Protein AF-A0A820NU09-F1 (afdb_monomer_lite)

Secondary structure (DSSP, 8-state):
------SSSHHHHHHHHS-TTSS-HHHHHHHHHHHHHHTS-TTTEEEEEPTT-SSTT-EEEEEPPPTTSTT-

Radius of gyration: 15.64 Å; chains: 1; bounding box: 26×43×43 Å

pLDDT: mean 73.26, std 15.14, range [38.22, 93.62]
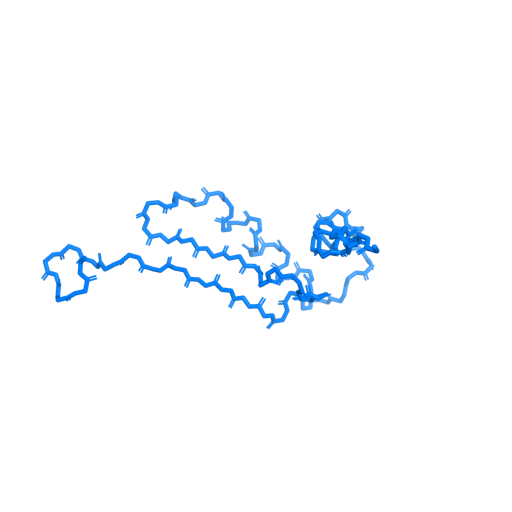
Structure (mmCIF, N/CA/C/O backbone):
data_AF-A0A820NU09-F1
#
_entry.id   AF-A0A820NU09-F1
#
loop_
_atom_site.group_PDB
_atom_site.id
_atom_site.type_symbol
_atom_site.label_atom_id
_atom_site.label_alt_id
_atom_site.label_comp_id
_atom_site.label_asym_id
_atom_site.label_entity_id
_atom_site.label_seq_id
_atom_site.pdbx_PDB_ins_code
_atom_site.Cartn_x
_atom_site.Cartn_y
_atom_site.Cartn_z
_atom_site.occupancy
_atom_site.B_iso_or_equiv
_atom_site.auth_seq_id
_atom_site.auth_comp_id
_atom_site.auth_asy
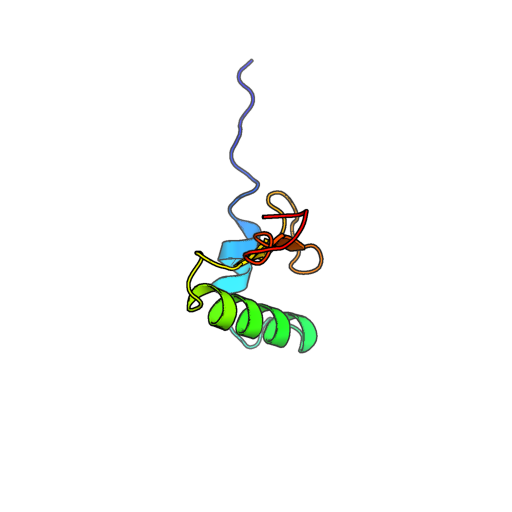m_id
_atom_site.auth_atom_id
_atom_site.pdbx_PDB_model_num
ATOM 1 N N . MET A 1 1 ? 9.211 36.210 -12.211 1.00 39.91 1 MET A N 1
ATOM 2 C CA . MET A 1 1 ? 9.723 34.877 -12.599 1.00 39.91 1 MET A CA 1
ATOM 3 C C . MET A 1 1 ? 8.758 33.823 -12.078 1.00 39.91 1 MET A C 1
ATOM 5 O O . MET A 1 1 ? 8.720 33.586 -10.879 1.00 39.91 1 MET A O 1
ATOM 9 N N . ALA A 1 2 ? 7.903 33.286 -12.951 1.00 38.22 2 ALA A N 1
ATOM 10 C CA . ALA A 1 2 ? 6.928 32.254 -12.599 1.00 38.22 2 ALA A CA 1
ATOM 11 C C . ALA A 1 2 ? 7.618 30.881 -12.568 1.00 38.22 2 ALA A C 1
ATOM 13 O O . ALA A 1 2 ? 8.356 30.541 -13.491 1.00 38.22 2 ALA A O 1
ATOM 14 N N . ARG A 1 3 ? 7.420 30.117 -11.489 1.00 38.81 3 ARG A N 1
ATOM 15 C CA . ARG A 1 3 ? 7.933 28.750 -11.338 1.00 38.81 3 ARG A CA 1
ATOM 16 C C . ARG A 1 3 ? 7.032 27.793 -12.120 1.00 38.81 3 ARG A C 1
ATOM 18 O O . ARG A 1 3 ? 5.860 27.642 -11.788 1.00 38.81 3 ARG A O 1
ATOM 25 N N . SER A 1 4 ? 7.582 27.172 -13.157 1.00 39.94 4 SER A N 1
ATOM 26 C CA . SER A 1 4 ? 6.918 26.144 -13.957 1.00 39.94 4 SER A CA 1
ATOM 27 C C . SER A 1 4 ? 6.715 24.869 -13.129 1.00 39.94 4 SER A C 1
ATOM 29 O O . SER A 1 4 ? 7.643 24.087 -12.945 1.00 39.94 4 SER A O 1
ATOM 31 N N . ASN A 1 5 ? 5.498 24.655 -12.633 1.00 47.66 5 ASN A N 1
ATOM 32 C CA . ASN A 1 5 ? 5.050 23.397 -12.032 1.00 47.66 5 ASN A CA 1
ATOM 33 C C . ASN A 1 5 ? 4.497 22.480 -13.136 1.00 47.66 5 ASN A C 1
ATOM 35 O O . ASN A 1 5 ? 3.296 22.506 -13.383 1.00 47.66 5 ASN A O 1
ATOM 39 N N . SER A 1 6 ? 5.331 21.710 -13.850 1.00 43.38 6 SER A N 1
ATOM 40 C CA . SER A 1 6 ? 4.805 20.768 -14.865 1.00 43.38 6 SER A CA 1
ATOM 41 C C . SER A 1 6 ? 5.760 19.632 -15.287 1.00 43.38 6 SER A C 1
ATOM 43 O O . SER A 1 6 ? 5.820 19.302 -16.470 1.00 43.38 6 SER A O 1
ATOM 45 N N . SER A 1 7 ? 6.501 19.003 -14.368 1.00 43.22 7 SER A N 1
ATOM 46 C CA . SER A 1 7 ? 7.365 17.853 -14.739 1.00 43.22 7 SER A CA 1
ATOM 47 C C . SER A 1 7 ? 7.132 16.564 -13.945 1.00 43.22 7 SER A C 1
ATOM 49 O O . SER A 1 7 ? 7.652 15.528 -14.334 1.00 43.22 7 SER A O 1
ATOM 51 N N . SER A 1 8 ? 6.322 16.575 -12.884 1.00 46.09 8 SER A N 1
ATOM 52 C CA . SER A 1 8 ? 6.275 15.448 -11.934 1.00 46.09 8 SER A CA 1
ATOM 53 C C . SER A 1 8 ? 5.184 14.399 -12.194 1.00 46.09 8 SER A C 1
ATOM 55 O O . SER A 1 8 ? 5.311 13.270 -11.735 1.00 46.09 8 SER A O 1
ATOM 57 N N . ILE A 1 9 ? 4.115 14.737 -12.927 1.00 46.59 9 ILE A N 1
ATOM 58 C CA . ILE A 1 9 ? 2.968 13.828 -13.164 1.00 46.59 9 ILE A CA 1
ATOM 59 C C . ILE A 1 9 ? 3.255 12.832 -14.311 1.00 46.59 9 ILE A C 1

===============

▸ **INSTRUCTIONS FOR THE TASK**
Give every entry back unchanged, with no pictures.

▸ **YOUR SOLUTION**
Protein AF-A0A820NU09-F1 (afdb_monomer_lite)

Secondary structure (DSSP, 8-state):
------SSSHHHHHHHHS-TTSS-HHHHHHHHHHHHHHTS-TTTEEEEEPTT-SSTT-EEEEEPPPTTSTT-

Radius of gyration: 15.64 Å; chains: 1; bounding box: 26×43×43 Å

pLDDT: mean 73.26, std 15.14, range [38.22, 93.62]
Structure (mmCIF, N/CA/C/O backbone):
data_AF-A0A820NU09-F1
#
_entry.id   AF-A0A820NU09-F1
#
loop_
_atom_site.group_PDB
_atom_site.id
_atom_site.type_symbol
_atom_site.label_atom_id
_atom_site.label_alt_id
_atom_site.label_comp_id
_atom_site.label_asym_id
_atom_site.label_entity_id
_atom_site.label_seq_id
_atom_site.pdbx_PDB_ins_code
_atom_site.Cartn_x
_atom_site.Cartn_y
_atom_site.Cartn_z
_atom_site.occupancy
_atom_site.B_iso_or_equiv
_atom_site.auth_seq_id
_atom_site.auth_comp_id
_atom_site.auth_asy
m_id
_atom_site.auth_atom_id
_atom_site.pdbx_PDB_model_num
ATOM 1 N N . MET A 1 1 ? 9.211 36.210 -12.211 1.00 39.91 1 MET A N 1
ATOM 2 C CA . MET A 1 1 ? 9.723 34.877 -12.599 1.00 39.91 1 MET A CA 1
ATOM 3 C C . MET A 1 1 ? 8.758 33.823 -12.078 1.00 39.91 1 MET A C 1
ATOM 5 O O . MET A 1 1 ? 8.720 33.586 -10.879 1.00 39.91 1 MET A O 1
ATOM 9 N N . ALA A 1 2 ? 7.903 33.286 -12.951 1.00 38.22 2 ALA A N 1
ATOM 10 C CA . ALA A 1 2 ? 6.928 32.254 -12.599 1.00 38.22 2 ALA A CA 1
ATOM 11 C C . ALA A 1 2 ? 7.618 30.881 -12.568 1.00 38.22 2 ALA A C 1
ATOM 13 O O . ALA A 1 2 ? 8.356 30.541 -13.491 1.00 38.22 2 ALA A O 1
ATOM 14 N N . ARG A 1 3 ? 7.420 30.117 -11.489 1.00 38.81 3 ARG A N 1
ATOM 15 C CA . ARG A 1 3 ? 7.933 28.750 -11.338 1.00 38.81 3 ARG A CA 1
ATOM 16 C C . ARG A 1 3 ? 7.032 27.793 -12.120 1.00 38.81 3 ARG A C 1
ATOM 18 O O . ARG A 1 3 ? 5.860 27.642 -11.788 1.00 38.81 3 ARG A O 1
ATOM 25 N N . SER A 1 4 ? 7.582 27.172 -13.157 1.00 39.94 4 SER A N 1
ATOM 26 C CA . SER A 1 4 ? 6.918 26.144 -13.957 1.00 39.94 4 SER A CA 1
ATOM 27 C C . SER A 1 4 ? 6.715 24.869 -13.129 1.00 39.94 4 SER A C 1
ATOM 29 O O . SER A 1 4 ? 7.643 24.087 -12.945 1.00 39.94 4 SER A O 1
ATOM 31 N N . ASN A 1 5 ? 5.498 24.655 -12.633 1.00 47.66 5 ASN A N 1
ATOM 32 C CA . ASN A 1 5 ? 5.050 23.397 -12.032 1.00 47.66 5 ASN A CA 1
ATOM 33 C C . ASN A 1 5 ? 4.497 22.480 -13.136 1.00 47.66 5 ASN A C 1
ATOM 35 O O . ASN A 1 5 ? 3.296 22.506 -13.383 1.00 47.66 5 ASN A O 1
ATOM 39 N N . SER A 1 6 ? 5.331 21.710 -13.850 1.00 43.38 6 SER A N 1
ATOM 40 C CA . SER A 1 6 ? 4.805 20.768 -14.865 1.00 43.38 6 SER A CA 1
ATOM 41 C C . SER A 1 6 ? 5.760 19.632 -15.287 1.00 43.38 6 SER A C 1
ATOM 43 O O . SER A 1 6 ? 5.820 19.302 -16.470 1.00 43.38 6 SER A O 1
ATOM 45 N N . SER A 1 7 ? 6.501 19.003 -14.368 1.00 43.22 7 SER A N 1
ATOM 46 C CA . SER A 1 7 ? 7.365 17.853 -14.739 1.00 43.22 7 SER A CA 1
ATOM 47 C C . SER A 1 7 ? 7.132 16.564 -13.945 1.00 43.22 7 SER A C 1
ATOM 49 O O . SER A 1 7 ? 7.652 15.528 -14.334 1.00 43.22 7 SER A O 1
ATOM 51 N N . SER A 1 8 ? 6.322 16.575 -12.884 1.00 46.09 8 SER A N 1
ATOM 52 C CA . SER A 1 8 ? 6.275 15.448 -11.934 1.00 46.09 8 SER A CA 1
ATOM 53 C C . SER A 1 8 ? 5.184 14.399 -12.194 1.00 46.09 8 SER A C 1
ATOM 55 O O . SER A 1 8 ? 5.311 13.270 -11.735 1.00 46.09 8 SER A O 1
ATOM 57 N N . ILE A 1 9 ? 4.115 14.737 -12.927 1.00 46.59 9 ILE A N 1
ATOM 58 C CA . ILE A 1 9 ? 2.968 13.828 -13.164 1.00 46.59 9 ILE A CA 1
ATOM 59 C C . ILE A 1 9 ? 3.255 12.832 -14.311 1.00 46.59 9 ILE A C 1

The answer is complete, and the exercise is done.